My problem is: LLVM seems to build the kernels for rocm correctly when using
/tmp/kernel-d4a333.s: Assembler messages: /tmp/kernel-d4a333.s:2: Error: unknown pseudo-op: `.hsa_code_object_isa' /tmp/kernel-d4a333.s:7: Error: Keine solche Anweisung: »s_getpc_b64 s[36:37]« /tmp/kernel-d4a333.s:8: Error: Keine solche Anweisung: »s_mov_b32 s36,s0« /tmp/kernel-d4a333.s:9: Error: Keine solche Anweisung: »s_load_dwordx4 s[36:39],s[36:37],0x0« ...
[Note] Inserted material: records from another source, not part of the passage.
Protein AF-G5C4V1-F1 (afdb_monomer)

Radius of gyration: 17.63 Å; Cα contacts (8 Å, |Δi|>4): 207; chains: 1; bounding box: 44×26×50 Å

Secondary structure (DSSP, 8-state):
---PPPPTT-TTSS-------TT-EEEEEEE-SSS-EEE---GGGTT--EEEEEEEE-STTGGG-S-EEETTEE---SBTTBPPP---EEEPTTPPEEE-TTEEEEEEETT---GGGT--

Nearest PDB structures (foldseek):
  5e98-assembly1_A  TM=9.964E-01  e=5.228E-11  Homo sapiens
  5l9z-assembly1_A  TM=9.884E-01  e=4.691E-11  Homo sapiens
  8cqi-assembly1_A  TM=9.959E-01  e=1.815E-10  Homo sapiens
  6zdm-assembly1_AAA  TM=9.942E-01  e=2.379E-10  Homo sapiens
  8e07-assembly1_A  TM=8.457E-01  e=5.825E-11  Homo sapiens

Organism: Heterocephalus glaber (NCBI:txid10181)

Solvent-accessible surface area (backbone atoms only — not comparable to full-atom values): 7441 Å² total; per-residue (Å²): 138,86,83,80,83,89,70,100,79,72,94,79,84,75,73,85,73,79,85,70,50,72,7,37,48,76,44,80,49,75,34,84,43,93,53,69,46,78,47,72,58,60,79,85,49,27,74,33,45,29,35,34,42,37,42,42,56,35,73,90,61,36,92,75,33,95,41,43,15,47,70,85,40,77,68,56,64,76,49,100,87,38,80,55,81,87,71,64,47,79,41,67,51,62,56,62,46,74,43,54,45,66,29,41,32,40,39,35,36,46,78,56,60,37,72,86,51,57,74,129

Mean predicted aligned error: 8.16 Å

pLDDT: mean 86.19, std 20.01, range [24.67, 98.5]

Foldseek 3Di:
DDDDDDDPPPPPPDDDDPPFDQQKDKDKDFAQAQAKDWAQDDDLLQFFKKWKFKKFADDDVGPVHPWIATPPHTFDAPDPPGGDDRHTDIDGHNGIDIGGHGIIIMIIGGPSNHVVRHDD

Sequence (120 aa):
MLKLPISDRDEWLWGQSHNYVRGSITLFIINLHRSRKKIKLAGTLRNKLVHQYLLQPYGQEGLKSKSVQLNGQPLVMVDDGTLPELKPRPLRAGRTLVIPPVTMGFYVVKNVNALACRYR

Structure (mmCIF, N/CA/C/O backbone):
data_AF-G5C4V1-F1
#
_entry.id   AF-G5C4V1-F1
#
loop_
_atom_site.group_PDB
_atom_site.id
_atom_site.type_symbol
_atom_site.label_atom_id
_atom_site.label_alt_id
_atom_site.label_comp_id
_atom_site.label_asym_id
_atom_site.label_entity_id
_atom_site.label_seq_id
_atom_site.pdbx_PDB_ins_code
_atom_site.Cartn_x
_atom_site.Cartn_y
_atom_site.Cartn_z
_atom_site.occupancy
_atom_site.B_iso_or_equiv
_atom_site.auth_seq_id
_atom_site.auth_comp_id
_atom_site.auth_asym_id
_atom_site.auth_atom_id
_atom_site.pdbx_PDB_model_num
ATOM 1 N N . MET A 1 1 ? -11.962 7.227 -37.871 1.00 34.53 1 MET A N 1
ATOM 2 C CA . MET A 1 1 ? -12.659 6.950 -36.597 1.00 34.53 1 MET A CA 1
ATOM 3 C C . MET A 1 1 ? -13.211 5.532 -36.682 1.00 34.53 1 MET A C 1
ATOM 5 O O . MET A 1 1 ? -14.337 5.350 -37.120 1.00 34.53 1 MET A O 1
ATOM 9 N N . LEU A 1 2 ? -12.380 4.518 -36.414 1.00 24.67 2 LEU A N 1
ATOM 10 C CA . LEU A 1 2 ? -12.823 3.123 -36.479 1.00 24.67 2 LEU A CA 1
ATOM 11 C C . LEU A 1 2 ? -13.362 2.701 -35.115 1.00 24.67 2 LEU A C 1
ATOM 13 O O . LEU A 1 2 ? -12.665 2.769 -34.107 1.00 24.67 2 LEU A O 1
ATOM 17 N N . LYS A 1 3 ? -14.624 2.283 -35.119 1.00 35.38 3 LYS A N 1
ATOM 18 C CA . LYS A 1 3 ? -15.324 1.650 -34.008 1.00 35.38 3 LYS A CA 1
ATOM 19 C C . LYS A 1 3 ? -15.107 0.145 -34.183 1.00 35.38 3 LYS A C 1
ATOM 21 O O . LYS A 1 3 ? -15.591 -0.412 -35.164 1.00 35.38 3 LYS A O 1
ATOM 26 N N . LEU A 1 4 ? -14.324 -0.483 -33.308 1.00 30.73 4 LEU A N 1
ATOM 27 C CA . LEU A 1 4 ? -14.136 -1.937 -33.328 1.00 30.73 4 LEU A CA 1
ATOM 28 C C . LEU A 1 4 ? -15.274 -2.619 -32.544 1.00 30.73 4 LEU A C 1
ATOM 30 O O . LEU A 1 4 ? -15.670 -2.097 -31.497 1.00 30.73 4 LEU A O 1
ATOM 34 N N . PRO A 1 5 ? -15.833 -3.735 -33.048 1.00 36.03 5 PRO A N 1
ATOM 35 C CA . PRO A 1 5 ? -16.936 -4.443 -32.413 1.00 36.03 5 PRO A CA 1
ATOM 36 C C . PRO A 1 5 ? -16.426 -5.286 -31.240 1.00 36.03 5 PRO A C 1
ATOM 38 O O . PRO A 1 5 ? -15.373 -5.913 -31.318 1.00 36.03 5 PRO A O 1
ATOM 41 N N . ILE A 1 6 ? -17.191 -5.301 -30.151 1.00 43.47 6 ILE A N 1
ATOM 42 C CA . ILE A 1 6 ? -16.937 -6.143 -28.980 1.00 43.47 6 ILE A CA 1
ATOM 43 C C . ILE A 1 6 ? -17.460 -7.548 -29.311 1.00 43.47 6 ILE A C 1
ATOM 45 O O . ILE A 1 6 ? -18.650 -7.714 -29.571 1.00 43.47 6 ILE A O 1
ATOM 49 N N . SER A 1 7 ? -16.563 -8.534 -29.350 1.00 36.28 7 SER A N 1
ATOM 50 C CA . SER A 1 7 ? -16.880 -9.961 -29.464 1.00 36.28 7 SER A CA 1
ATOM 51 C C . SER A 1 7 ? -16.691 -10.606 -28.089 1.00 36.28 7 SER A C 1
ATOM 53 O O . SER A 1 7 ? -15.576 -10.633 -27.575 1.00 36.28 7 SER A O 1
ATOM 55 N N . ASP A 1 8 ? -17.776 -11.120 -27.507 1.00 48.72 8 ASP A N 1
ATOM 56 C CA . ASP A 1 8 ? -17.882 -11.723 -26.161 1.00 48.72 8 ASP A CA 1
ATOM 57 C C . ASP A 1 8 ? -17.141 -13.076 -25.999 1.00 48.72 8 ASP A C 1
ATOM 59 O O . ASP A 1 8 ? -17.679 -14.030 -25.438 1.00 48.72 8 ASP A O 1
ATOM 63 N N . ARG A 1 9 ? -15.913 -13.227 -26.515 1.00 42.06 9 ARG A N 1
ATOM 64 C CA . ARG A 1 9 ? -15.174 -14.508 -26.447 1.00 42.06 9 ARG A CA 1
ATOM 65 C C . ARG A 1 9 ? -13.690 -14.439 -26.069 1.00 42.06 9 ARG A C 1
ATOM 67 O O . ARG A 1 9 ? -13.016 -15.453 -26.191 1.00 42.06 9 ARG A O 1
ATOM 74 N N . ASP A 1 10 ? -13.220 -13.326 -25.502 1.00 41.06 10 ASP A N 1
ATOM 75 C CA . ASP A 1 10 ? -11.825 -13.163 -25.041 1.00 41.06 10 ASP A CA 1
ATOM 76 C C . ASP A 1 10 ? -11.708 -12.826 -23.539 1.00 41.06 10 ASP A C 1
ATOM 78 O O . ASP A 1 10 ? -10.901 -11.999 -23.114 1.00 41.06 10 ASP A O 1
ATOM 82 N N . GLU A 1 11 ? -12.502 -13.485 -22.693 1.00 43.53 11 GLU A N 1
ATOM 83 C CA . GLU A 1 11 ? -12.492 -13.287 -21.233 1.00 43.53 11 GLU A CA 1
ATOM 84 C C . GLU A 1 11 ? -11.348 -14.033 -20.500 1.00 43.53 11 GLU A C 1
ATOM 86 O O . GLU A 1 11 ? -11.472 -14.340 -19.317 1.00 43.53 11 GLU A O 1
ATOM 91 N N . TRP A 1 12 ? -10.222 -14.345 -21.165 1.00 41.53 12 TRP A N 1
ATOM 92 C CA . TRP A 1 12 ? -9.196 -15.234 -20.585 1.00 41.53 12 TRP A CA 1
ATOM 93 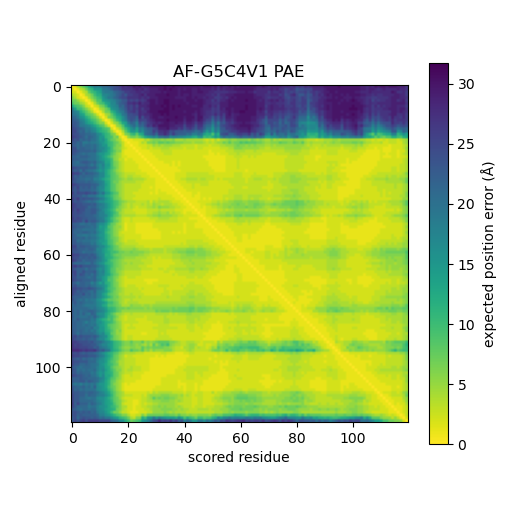C C . TRP A 1 12 ? -7.748 -14.743 -20.485 1.00 41.53 12 TRP A C 1
ATOM 95 O O . TRP A 1 12 ? -6.948 -15.528 -19.993 1.00 41.53 12 TRP A O 1
ATOM 105 N N . LEU A 1 13 ? -7.359 -13.503 -20.828 1.00 35.19 13 LEU A N 1
ATOM 106 C CA . LEU A 1 13 ? -5.943 -13.082 -20.651 1.00 35.19 13 LEU A CA 1
ATOM 107 C C . LEU A 1 13 ? -5.679 -11.609 -20.270 1.00 35.19 13 LEU A C 1
ATOM 109 O O . LEU A 1 13 ? -4.548 -11.145 -20.391 1.00 35.19 13 LEU A O 1
ATOM 113 N N . TRP A 1 14 ? -6.652 -10.877 -19.721 1.00 38.53 14 TRP A N 1
ATOM 114 C CA . TRP A 1 14 ? -6.379 -9.575 -19.090 1.00 38.53 14 TRP A CA 1
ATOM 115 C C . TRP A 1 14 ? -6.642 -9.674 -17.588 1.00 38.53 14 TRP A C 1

Where "Keine solche Anweisung" can be best translated to "No such command" or similar. If I ask the compiler instead to output LLVM-IR that seems to work, but I am not sure if that result can be consumed as binary kernel (I am myself running on rocm). Not that this also happens for a kernel that normally would compile in amdpal, so without special instructions or inlined asm. Also the kernel contains "#include "opencl-c.h"" in the beginning - well else it would not compile for rocm.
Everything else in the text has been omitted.